Background: Mechanical ventilation often causes major distress and anxiety in patients. The sensation of breathlessness, frequent suctioning, inability to talk, uncertainty regarding surroundings or condition, discomfort, isolation from others, and fear contribute to high levels of anxiety. Side effects of analgesia and sedation may lead to the prolongation of mechanical ventilation and, subsequently, to a longer length of hospitalization and increased cost. Therefore, non-pharmacological interventions should be considered for anxiety and stress management. Music interventions have been used to reduce anxiety and distress and improve physiological functioning in medical patients; however, their efficacy for mechanically ventilated patients needs to be evaluated. This review was originally published in 2010 and was updated in 2014.
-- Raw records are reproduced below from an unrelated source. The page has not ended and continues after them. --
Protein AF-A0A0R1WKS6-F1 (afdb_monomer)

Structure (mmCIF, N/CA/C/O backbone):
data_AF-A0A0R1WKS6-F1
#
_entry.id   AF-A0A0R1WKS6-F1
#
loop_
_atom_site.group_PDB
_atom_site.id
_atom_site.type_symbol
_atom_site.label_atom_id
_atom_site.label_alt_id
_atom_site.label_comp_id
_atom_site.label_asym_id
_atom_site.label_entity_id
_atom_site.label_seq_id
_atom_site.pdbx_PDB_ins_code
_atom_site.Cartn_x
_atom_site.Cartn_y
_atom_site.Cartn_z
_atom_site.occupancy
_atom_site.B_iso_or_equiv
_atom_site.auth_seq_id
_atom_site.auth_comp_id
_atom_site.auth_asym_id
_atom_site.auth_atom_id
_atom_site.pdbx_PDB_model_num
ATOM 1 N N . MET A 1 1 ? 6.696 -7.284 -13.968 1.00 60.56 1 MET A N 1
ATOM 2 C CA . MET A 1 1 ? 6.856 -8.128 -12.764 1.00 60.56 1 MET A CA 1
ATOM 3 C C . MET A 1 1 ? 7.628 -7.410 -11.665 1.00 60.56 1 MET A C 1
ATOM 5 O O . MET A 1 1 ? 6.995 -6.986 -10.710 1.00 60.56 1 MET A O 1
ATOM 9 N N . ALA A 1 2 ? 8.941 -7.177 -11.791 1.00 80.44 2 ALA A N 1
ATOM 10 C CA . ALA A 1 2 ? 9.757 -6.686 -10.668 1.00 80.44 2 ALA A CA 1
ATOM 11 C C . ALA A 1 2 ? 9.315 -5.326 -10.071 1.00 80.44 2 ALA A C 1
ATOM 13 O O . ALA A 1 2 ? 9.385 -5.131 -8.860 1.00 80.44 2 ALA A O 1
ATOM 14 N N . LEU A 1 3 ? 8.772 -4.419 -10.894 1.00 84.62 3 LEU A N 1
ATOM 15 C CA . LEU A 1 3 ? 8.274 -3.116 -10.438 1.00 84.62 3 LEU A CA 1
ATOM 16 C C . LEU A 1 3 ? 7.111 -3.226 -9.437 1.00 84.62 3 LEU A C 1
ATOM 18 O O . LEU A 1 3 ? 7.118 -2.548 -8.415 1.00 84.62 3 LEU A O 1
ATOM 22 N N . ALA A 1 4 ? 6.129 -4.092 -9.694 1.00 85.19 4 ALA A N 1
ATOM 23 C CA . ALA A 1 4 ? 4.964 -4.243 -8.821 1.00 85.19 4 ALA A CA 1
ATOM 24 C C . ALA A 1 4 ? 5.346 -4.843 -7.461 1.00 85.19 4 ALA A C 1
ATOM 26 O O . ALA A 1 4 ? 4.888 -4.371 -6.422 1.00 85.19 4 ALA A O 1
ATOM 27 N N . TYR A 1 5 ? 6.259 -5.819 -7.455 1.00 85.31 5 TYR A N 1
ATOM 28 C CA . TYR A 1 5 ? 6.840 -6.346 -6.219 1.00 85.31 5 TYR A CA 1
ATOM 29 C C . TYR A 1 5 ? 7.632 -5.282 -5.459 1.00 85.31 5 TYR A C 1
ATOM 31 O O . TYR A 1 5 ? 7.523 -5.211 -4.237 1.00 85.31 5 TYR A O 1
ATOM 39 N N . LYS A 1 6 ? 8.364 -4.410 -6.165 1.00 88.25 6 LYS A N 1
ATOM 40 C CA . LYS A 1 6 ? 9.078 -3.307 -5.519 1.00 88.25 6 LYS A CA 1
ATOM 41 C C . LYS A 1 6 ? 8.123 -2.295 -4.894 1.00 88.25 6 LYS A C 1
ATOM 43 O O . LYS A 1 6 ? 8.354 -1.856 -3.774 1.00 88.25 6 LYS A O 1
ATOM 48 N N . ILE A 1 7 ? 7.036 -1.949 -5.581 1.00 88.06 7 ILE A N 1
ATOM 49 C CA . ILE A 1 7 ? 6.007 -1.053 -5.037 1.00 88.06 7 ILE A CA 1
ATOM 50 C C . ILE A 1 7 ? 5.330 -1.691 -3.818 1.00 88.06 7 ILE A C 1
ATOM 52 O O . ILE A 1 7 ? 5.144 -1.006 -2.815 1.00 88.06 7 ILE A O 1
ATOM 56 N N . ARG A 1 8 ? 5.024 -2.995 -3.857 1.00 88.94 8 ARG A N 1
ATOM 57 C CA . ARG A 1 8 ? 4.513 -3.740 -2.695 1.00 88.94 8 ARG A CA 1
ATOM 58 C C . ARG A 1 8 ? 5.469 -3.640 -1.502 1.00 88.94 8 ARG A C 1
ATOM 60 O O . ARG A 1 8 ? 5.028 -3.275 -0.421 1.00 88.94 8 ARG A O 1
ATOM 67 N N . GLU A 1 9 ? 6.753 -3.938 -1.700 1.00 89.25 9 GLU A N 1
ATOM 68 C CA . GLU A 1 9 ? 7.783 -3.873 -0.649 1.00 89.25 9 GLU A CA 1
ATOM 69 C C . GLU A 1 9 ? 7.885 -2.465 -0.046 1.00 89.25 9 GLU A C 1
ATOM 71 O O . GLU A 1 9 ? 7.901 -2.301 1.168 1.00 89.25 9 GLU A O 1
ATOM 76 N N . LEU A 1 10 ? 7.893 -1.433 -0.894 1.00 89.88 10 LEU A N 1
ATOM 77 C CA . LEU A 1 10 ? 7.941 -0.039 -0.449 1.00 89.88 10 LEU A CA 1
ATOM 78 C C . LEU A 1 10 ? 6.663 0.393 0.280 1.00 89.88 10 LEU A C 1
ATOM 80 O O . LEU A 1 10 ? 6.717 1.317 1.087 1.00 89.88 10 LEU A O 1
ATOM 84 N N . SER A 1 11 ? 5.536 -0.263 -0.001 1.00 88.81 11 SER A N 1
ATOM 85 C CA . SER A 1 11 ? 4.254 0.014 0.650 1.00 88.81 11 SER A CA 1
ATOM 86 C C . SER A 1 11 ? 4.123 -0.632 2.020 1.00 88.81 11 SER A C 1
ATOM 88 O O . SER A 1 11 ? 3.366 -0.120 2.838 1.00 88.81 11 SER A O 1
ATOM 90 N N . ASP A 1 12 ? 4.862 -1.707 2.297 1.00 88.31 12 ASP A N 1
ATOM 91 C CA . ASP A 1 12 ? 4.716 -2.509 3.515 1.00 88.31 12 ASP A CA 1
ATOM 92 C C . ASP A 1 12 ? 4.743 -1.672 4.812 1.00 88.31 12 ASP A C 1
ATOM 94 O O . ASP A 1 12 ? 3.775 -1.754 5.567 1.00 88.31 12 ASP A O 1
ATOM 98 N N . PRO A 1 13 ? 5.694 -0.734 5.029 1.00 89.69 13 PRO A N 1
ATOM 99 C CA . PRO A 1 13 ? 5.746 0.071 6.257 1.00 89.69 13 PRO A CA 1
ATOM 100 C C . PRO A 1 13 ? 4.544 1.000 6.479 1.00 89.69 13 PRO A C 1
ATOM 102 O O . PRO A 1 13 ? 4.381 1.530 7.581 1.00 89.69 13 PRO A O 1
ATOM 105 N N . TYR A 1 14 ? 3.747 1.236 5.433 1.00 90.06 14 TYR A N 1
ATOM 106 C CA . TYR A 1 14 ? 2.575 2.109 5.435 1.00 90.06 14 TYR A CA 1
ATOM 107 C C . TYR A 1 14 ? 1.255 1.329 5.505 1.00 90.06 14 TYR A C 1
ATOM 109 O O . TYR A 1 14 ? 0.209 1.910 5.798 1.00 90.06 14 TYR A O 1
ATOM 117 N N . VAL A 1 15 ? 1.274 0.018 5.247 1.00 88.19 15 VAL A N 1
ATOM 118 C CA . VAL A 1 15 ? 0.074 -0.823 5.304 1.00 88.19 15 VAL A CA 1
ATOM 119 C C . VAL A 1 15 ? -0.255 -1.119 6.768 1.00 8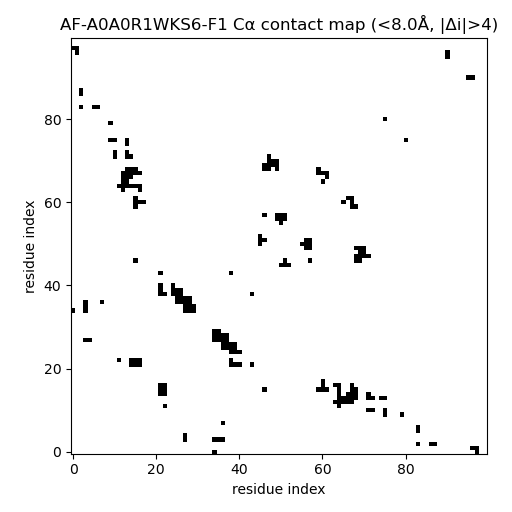8.19 15 VAL A C 1
ATOM 121 O O . VAL A 1 15 ? 0.617 -1.559 7.508 1.00 88.19 15 VAL A O 1
ATOM 124 N N . PRO A 1 16 ? -1.500 -0.950 7.228 1.00 85.31 16 PRO A N 1
ATOM 125 C CA . PRO A 1 16 ? -1.884 -1.341 8.581 1.00 85.31 16 PRO A CA 1
ATOM 126 C C . PRO A 1 16 ? -1.628 -2.825 8.887 1.00 85.31 16 PRO A C 1
ATOM 128 O O . PRO A 1 16 ? -2.135 -3.716 8.200 1.00 85.31 16 PRO A O 1
ATOM 131 N N . PHE A 1 17 ? -0.891 -3.090 9.968 1.00 73.19 17 PHE A N 1
ATOM 132 C CA . PHE A 1 17 ? -0.678 -4.433 10.508 1.00 73.19 17 PHE A CA 1
ATOM 133 C C . PHE A 1 17 ? -1.615 -4.653 11.702 1.00 73.19 17 PHE A C 1
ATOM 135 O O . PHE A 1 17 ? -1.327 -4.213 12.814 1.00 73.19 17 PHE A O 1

Objectives: To update the previously published review that examined the effects of music therapy or music medicine interventions (as defined by the authors) on anxiety and other outcomes in mechanically ventilated patients. Specifically, the following objectives are addressed in this review.1. To conduct a meta-analysis to compare the effects of participation in standard care combined with music therapy or music medicine interventions with standard care alone.2. To compare the effects of patient-selected music with researcher-selected music.3. To compare the effects of different types of music interventions (e.g., music therapy versus music medicine).
Search methods: We searched the Cochrane Central Register of Controlled Trials (CENTRAL) (The Cochrane Library 2014, Issue 2), MEDLINE (1950 to March 2014), CINAHL (1980 to March 2014), EMBASE (1980 to March 2014), PsycINFO (1967 to March 2014), LILACS (1982 to March 2014), Science Citation Index (1980 to March 2014), www.musictherapyworld.net (1 March 2008) (database is no longer functional), CAIRSS for Music (to March 2014), Proquest Digital Dissertations (1980 to March 2014), ClinicalTrials.gov (2000 to March 2014), Current Controlled Trials (1998 to March 2014), the National Research Register (2000 to September 2007), and NIH CRISP (all to March 2014). We handsearched music therapy journals and reference lists, and contacted relevant experts to identify unpublished manuscripts. There was no language restriction. The original search was performed in January 2010.
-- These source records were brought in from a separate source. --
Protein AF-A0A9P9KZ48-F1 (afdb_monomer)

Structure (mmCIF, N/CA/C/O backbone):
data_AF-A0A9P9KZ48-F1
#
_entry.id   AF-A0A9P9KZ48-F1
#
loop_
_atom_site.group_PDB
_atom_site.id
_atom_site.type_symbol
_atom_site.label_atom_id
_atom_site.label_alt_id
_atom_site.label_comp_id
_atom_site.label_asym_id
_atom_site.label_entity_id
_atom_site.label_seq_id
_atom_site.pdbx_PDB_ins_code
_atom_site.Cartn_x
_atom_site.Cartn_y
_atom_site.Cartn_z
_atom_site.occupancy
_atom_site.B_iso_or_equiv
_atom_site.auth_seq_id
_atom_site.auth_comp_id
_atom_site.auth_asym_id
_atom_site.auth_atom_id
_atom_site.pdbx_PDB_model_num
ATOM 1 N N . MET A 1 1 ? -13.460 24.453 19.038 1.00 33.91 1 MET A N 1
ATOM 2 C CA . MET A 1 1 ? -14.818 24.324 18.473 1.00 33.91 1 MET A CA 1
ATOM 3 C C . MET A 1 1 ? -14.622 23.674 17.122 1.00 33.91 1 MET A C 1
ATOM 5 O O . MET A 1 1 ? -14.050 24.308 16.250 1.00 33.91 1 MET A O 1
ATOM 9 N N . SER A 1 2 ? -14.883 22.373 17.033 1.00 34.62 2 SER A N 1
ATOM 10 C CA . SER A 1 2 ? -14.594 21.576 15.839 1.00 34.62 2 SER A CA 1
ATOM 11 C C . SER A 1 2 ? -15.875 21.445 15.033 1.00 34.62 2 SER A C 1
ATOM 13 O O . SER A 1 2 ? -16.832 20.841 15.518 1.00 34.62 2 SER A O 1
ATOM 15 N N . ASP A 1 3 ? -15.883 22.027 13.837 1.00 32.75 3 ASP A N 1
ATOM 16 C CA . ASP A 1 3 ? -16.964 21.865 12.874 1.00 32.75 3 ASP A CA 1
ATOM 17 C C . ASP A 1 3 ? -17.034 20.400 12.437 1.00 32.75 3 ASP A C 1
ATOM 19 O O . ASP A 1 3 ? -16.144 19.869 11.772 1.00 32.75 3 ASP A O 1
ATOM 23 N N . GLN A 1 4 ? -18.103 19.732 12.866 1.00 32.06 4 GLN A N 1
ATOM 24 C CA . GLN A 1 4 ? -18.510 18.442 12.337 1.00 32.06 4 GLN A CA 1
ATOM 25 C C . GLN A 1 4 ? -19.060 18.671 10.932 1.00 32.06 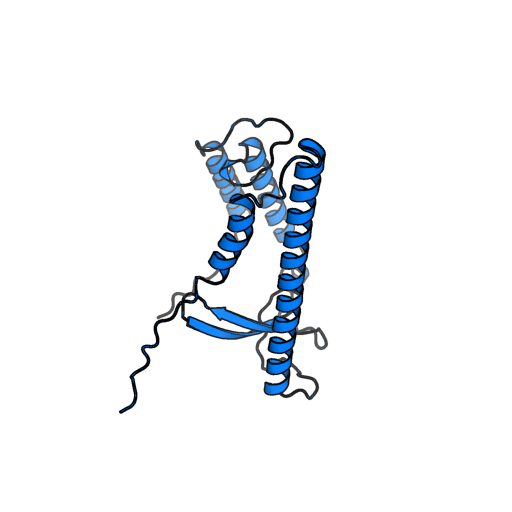4 GLN A C 1
ATOM 27 O O . GLN A 1 4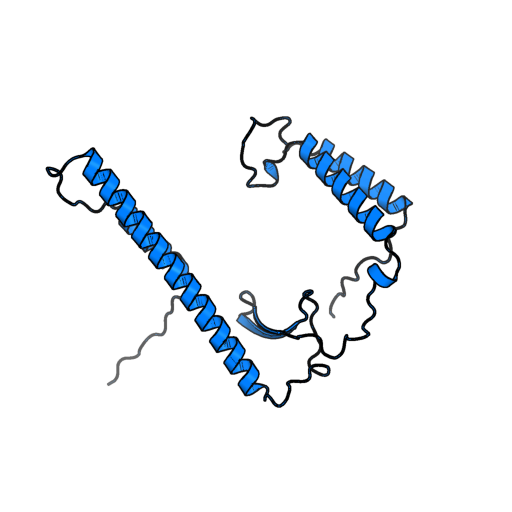 ? -20.162 19.192 10.766 1.00 32.06 4 GLN A O 1
ATOM 32 N N . THR A 1 5 ? -18.321 18.255 9.910 1.00 31.69 5 THR A N 1
ATOM 33 C CA . THR A 1 5 ? -18.901 18.027 8.588 1.00 31.69 5 THR A CA 1
ATOM 34 C C . THR A 1 5 ? -19.761 16.767 8.661 1.00 31.69 5 THR A C 1
ATOM 36 O O . THR A 1 5 ? -19.301 15.639 8.490 1.00 31.69 5 THR A O 1
ATOM 39 N N . SER A 1 6 ? -21.036 16.957 8.996 1.00 33.81 6 SER A N 1
ATOM 40 C CA . SER A 1 6 ? -22.055 15.926 8.864 1.00 33.81 6 SER A CA 1
ATOM 41 C C . SER A 1 6 ? -22.239 15.589 7.381 1.00 33.81 6 SER A C 1
ATOM 43 O O . SER A 1 6 ? -22.442 16.464 6.539 1.00 33.81 6 SER A O 1
ATOM 45 N N . PHE A 1 7 ? -22.148 14.304 7.037 1.00 31.56 7 PHE A N 1
ATOM 46 C CA . PHE A 1 7 ? -22.578 13.825 5.724 1.00 31.56 7 PHE A CA 1
ATOM 47 C C . PHE A 1 7 ? -24.095 14.054 5.590 1.00 31.56 7 PHE A C 1
ATOM 49 O O . PHE A 1 7 ? -24.827 13.766 6.542 1.00 31.56 7 PHE A O 1
ATOM 56 N N . PRO A 1 8 ? -24.595 14.568 4.450 1.00 40.91 8 PRO A N 1
ATOM 57 C CA . PRO A 1 8 ? -26.002 14.912 4.320 1.00 40.91 8 PRO A CA 1
ATOM 58 C C . PRO A 1 8 ? -26.866 13.650 4.365 1.00 40.91 8 PRO A C 1
ATOM 60 O O . PRO A 1 8 ? -26.675 12.704 3.598 1.00 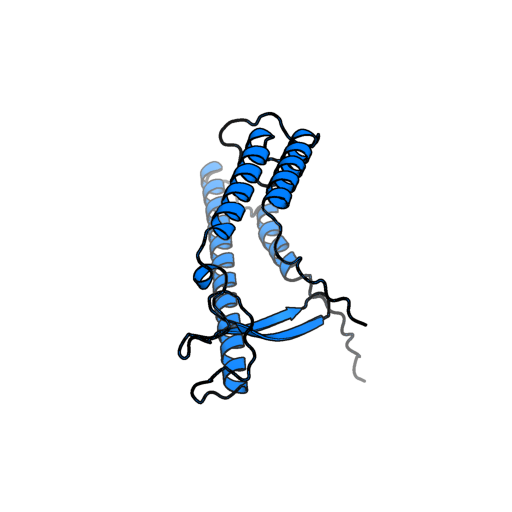40.91 8 PRO A O 1
ATOM 63 N N . ALA A 1 9 ? -27.823 13.651 5.291 1.00 46.09 9 ALA A N 1
ATOM 64 C CA . ALA A 1 9 ? -28.832 12.617 5.425 1.00 46.09 9 ALA A CA 1
ATOM 65 C C . ALA A 1 9 ? -29.654 12.493 4.128 1.00 46.09 9 ALA A C 1
ATOM 67 O O . ALA A 1 9 ? -30.170 13.485 3.622 1.00 46.09 9 ALA A O 1
ATOM 68 N N . GLY A 1 10 ? -29.749 11.260 3.618 1.00 53.41 10 GLY A N 1
ATOM 69 C CA . GLY A 1 10 ? -30.697 10.768 2.611 1.00 53.41 10 GLY A CA 1
ATOM 70 C C . GLY A 1 10 ? -31.177 11.752 1.537 1.00 53.41 10 GLY A C 1
ATOM 71 O O . GLY A 1 10 ? -32.265 12.303 1.662 1.00 53.41 10 GLY A O 1
ATOM 72 N N . MET A 1 11 ? -30.441 11.881 0.425 1.00 57.16 11 MET A N 1
ATOM 73 C CA . MET A 1 11 ? -30.966 12.528 -0.789 1.00 57.16 11 MET A CA 1
ATOM 74 C C . MET A 1 11 ? -32.248 11.834 -1.275 1.00 57.16 11 MET A C 1
ATOM 76 O O . MET A 1 11 ? -32.296 10.608 -1.445 1.00 57.16 11 MET A O 1
ATOM 80 N N . SER A 1 12 ? -33.298 12.618 -1.535 1.00 63.38 12 SER A N 1
ATOM 81 C CA . SER A 1 12 ? -34.549 12.103 -2.092 1.00 63.38 12 SER A CA 1
ATOM 82 C C . SER A 1 12 ? -34.375 11.692 -3.566 1.00 63.38 12 SER A C 1
ATOM 84 O O . SER A 1 12 ? -33.389 12.028 -4.218 1.00 63.38 12 SER A O 1
ATOM 86 N N . ALA A 1 13 ? -35.328 10.938 -4.134 1.00 58.38 13 ALA A N 1
ATOM 87 C CA . ALA A 1 13 ? -35.257 10.537 -5.552 1.00 58.38 13 ALA A CA 1
ATOM 88 C C . ALA A 1 13 ? -35.255 11.749 -6.503 1.00 58.38 13 ALA A C 1
ATOM 90 O O . ALA A 1 13 ? -34.585 11.729 -7.533 1.00 58.38 13 ALA A O 1
ATOM 91 N N . ALA A 1 14 ? -35.970 12.811 -6.121 1.00 64.31 14 ALA A N 1
ATOM 92 C CA . ALA A 1 14 ? -35.994 14.070 -6.851 1.00 64.31 14 ALA A CA 1
ATOM 93 C C . ALA A 1 14 ? -34.635 14.787 -6.791 1.00 64.31 14 ALA A C 1
ATOM 95 O O . ALA A 1 14 ? -34.228 15.400 -7.775 1.00 64.31 14 ALA A O 1
ATOM 96 N N . ASP A 1 15 ? -33.907 14.662 -5.678 1.00 70.12 15 ASP A N 1
ATOM 97 C CA . ASP A 1 15 ? -32.577 15.260 -5.526 1.00 70.12 15 ASP A CA 1
ATOM 98 C C . ASP A 1 15 ? -31.526 14.514 -6.352 1.00 70.12 15 ASP A C 1
ATOM 100 O O . ASP A 1 15 ? -30.689 15.153 -6.981 1.00 70.12 15 ASP A O 1
ATOM 104 N N . CYS A 1 16 ? -31.616 13.181 -6.454 1.00 62.03 16 CYS A N 1
ATOM 105 C CA . CYS A 1 16 ? -30.764 12.404 -7.362 1.00 62.03 16 CYS A CA 1
ATOM 106 C C . CYS A 1 16 ? -30.997 12.770 -8.835 1.00 62.03 16 CYS A C 1
ATOM 108 O O . CYS A 1 16 ? -30.034 12.883 -9.587 1.00 62.03 16 CYS A O 1
ATOM 110 N N . GLY A 1 17 ? -32.253 12.985 -9.244 1.00 69.38 17 GLY A N 1
ATOM 111 C CA . GLY A 1 17 ? -32.577 13.421 -10.607 1.00 69.38 17 GLY A CA 1
ATOM 112 C C . GLY A 1 17 ? -32.020 14.812 -10.926 1.00 69.38 17 GLY A C 1
ATOM 113 O O . GLY A 1 17 ? -31.402 15.005 -11.970 1.00 69.38 17 GLY A O 1
ATOM 114 N N . LYS A 1 18 ? -32.158 15.762 -9.993 1.00 77.38 18 LYS A N 1
ATOM 115 C CA . LYS A 1 18 ? -31.582 17.112 -10.122 1.00 77.38 18 LYS A CA 1
ATOM 116 C C . LYS A 1 18 ? -30.054 17.088 -10.149 1.00 77.38 18 LYS A C 1
ATOM 118 O O . LYS A 1 18 ? -29.448 17.803 -10.937 1.00 77.38 18 LYS A O 1
ATOM 123 N N . LEU A 1 19 ? -29.435 16.253 -9.315 1.00 73.88 19 LEU A N 1
ATOM 124 C CA . LEU A 1 19 ? -27.984 16.093 -9.264 1.00 73.88 19 LEU A CA 1
ATOM 125 C C . LEU A 1 19 ? -27.456 15.450 -10.550 1.00 73.88 19 LEU A C 1
ATOM 127 O O . LEU A 1 19 ? -26.455 15.913 -11.082 1.00 73.88 19 LEU A O 1
ATOM 131 N N . HIS A 1 20 ? -28.152 14.450 -11.096 1.00 71.44 20 HIS A N 1
ATOM 132 C CA . HIS A 1 20 ?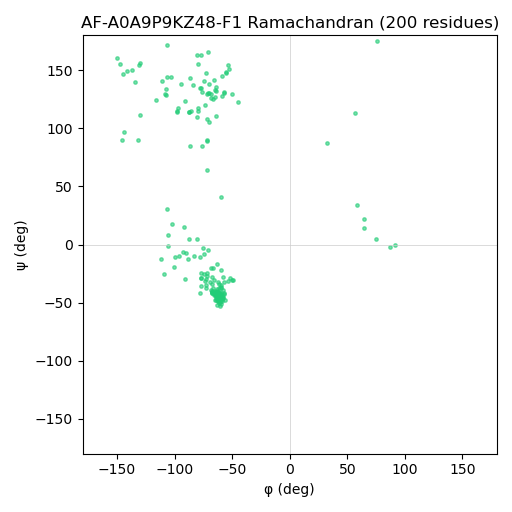 -27.829 13.880 -12.403 1.00 71.44 20 HIS A CA 1
ATOM 133 C C . HIS A 1 20 ? -27.891 14.943 -13.507 1.00 71.44 20 HIS A C 1
ATOM 135 O O . HIS A 1 20 ? -26.932 15.100 -14.258 1.00 71.44 20 HIS A O 1
ATOM 141 N N . GLN A 1 21 ? -28.969 15.730 -13.557 1.00 78.12 21 GLN A N 1
ATOM 142 C CA . GLN A 1 21 ? -29.121 16.798 -14.545 1.00 78.12 21 GLN A CA 1
ATOM 143 C C . GLN A 1 21 ? -28.007 17.850 -14.426 1.00 78.12 21 GLN A C 1
ATOM 145 O O . GLN A 1 21 ? -27.415 18.224 -15.435 1.00 78.12 21 GLN A O 1
ATOM 150 N N . LEU A 1 22 ? -27.647 18.242 -13.199 1.00 80.25 22 LEU A N 1
ATOM 151 C CA . LEU A 1 22 ? -26.550 19.173 -12.929 1.00 80.25 22 LEU A CA 1
ATOM 152 C C . LEU A 1 22 ? -25.181 18.598 -13.330 1.00 80.25 22 LEU A C 1
ATOM 154 O O . LEU A 1 22 ? -24.346 19.315 -13.879 1.00 80.25 22 LEU A O 1
ATOM 158 N N . LEU A 1 23 ? -24.932 17.309 -13.075 1.00 75.38 23 LEU A N 1
ATOM 159 C CA . LEU A 1 23 ? -23.684 16.638 -13.452 1.00 75.38 23 LEU A CA 1
ATOM 160 C C . LEU A 1 23 ? -23.541 16.507 -14.971 1.00 75.38 23 LEU A C 1
ATOM 162 O O . LEU A 1 23 ? -22.456 16.749 -15.502 1.00 75.38 23 LEU A O 1
ATOM 166 N N . VAL A 1 24 ? -24.624 16.158 -15.669 1.00 75.56 24 VAL A N 1
ATOM 167 C CA . VAL A 1 24 ? -24.656 16.093 -17.137 1.00 75.56 24 VAL A CA 1
ATOM 168 C C . VAL A 1 24 ? -24.444 17.483 -17.728 1.00 75.56 24 VAL A C 1
ATOM 170 O O . VAL A 1 24 ? -23.595 17.647 -18.598 1.00 75.56 24 VAL A O 1
ATOM 173 N N . GLU A 1 25 ? -25.130 18.503 -17.216 1.00 80.12 25 GLU A N 1
ATOM 174 C CA . GLU A 1 25 ? -24.949 19.891 -17.647 1.00 80.12 25 GLU A CA 1
ATOM 175 C C . GLU A 1 25 ? -23.513 20.381 -17.404 1.00 80.12 25 GLU A C 1
ATOM 177 O O . GLU A 1 25 ? -22.899 20.978 -18.286 1.00 80.12 25 GLU A O 1
ATOM 182 N N . THR A 1 26 ? -22.917 20.037 -16.260 1.00 79.44 26 THR A N 1
ATOM 183 C CA . THR A 1 26 ? -21.510 20.352 -15.964 1.00 79.44 26 THR A CA 1
ATOM 184 C C . THR A 1 26 ? -20.560 19.658 -16.945 1.00 79.44 26 THR A C 1
ATOM 186 O O . THR A 1 26 ? -19.613 20.276 -17.424 1.00 79.44 26 THR A O 1
ATOM 189 N N . ALA A 1 27 ? -20.816 18.395 -17.300 1.00 71.12 27 ALA A N 1
ATOM 190 C CA . ALA A 1 27 ? -20.007 17.663 -18.275 1.00 71.12 27 ALA A CA 1
ATOM 191 C C . ALA A 1 27 ? -20.170 18.200 -19.712 1.00 71.12 27 ALA A C 1
ATOM 193 O O . ALA A 1 27 ? -19.213 18.181 -20.489 1.00 71.12 27 ALA A O 1
ATOM 194 N N . MET A 1 28 ? -21.355 18.702 -20.072 1.00 76.44 28 MET A N 1
ATOM 195 C CA . MET A 1 28 ? -21.623 19.316 -21.380 1.00 76.44 28 MET A CA 1
ATOM 196 C C . MET A 1 28 ? -21.071 20.740 -21.494 1.00 76.44 28 MET A C 1
ATOM 198 O O . MET A 1 28 ? -20.674 21.149 -22.581 1.00 76.44 28 MET A O 1
ATOM 202 N N . ASN A 1 29 ? -20.971 21.465 -20.382 1.00 78.94 29 ASN A N 1
ATOM 203 C CA . ASN A 1 29 ? -20.440 22.829 -20.348 1.00 78.94 29 ASN A CA 1
ATOM 204 C C . ASN A 1 29 ? -18.930 22.893 -20.061 1.00 78.94 29 ASN A C 1
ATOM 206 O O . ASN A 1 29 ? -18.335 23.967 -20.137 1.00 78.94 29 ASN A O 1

Selection criteria: We included all randomized and quasi-randomized controlled trials that compared music interventions and standard care with standard care alone for mechanically ventilated patients.
Data collection and analysis: Two review authors independently extracted the data and assessed the methodological quality of included studies. We contacted authors to obtain missing data where needed. Where possible, results for continuous outcomes were presented in meta-analyses using mean differences and standardized mean differences. Post-test scores were used. In cases of significant baseline difference, we used change scores. For dichotomous outcomes, we presented the results as risk ratios.
Main results: We identified six new trials for this update. In total, the evidence for this review rests on 14 trials (805 participants). Music listening was the main intervention used, and 13 of the studies did not include a trained music therapist. Results indicated that music listening may be beneficial for anxiety reduction in mechanically ventilated patients. Specifically, music listening resulted, on average, in an anxiety reduction that was 1.11 standard deviation units greater (95% CI -1.75 to -0.47, P = 0.0006) than in the standard care group. This is considered a large and clinically significant effect. Findings indicated that listening to music consistently reduced respiratory rate and systolic blood pressure, suggesting a relaxation response. Furthermore, one large-scale study reported greater reductions in sedative and analgesic intake in the music listening group compared to the control group, and two other studies reported trends for reduction in sedative and analgesic intake for the music group. One study found significantly higher sedation scores in the music listening group compared to the control group.No strong evidence was found for reduction in diastolic blood pressure and mean arterial pressure. Furthermore, inconsistent results were found for reduction in heart rate with seven studies reporting greater heart rate reductions in the music listening group and one study a slightly greater reduction in the control group. Music listening did not improve oxygen saturation levels.Four studies examined the effects of music listening on hormone levels but the results were mixed and no conclusions could be drawn.No strong evidence was found for an effect of music listening on mortality rate but this evidence rested on only two trials.Most trials were assessed to be at high risk of bias because of lack of blinding. Blinding of outcome assessors is often impossible in music therapy and music medicine studies that use subjective outcomes, unless the music intervention is compared to another treatment intervention. Because of the high risk of bias, these results need to be interpreted with caution.No studies could be found that examined the effects of music interventions on quality of life, patient satisfaction, post-discharge outcomes, or cost-effectiveness. No adverse events were identified.
Authors' conclusions: This updated systematic review indicates that music listening may have a beneficial effect on anxiety in mechanically ventilated patients. These findings are consistent with the findings of three other Cochrane systematic reviews on the use of music interventions for anxiety reduction in medical patients. The review furthermore suggests that music listening consistently reduces respiratory rate and systolic blood pressure. Finally, results indicate a possible beneficial impact on the consumption of sedatives and analgesics. Therefore, we conclude that music interventions may provide a viable anxiety management option to mechanically ventilated patients.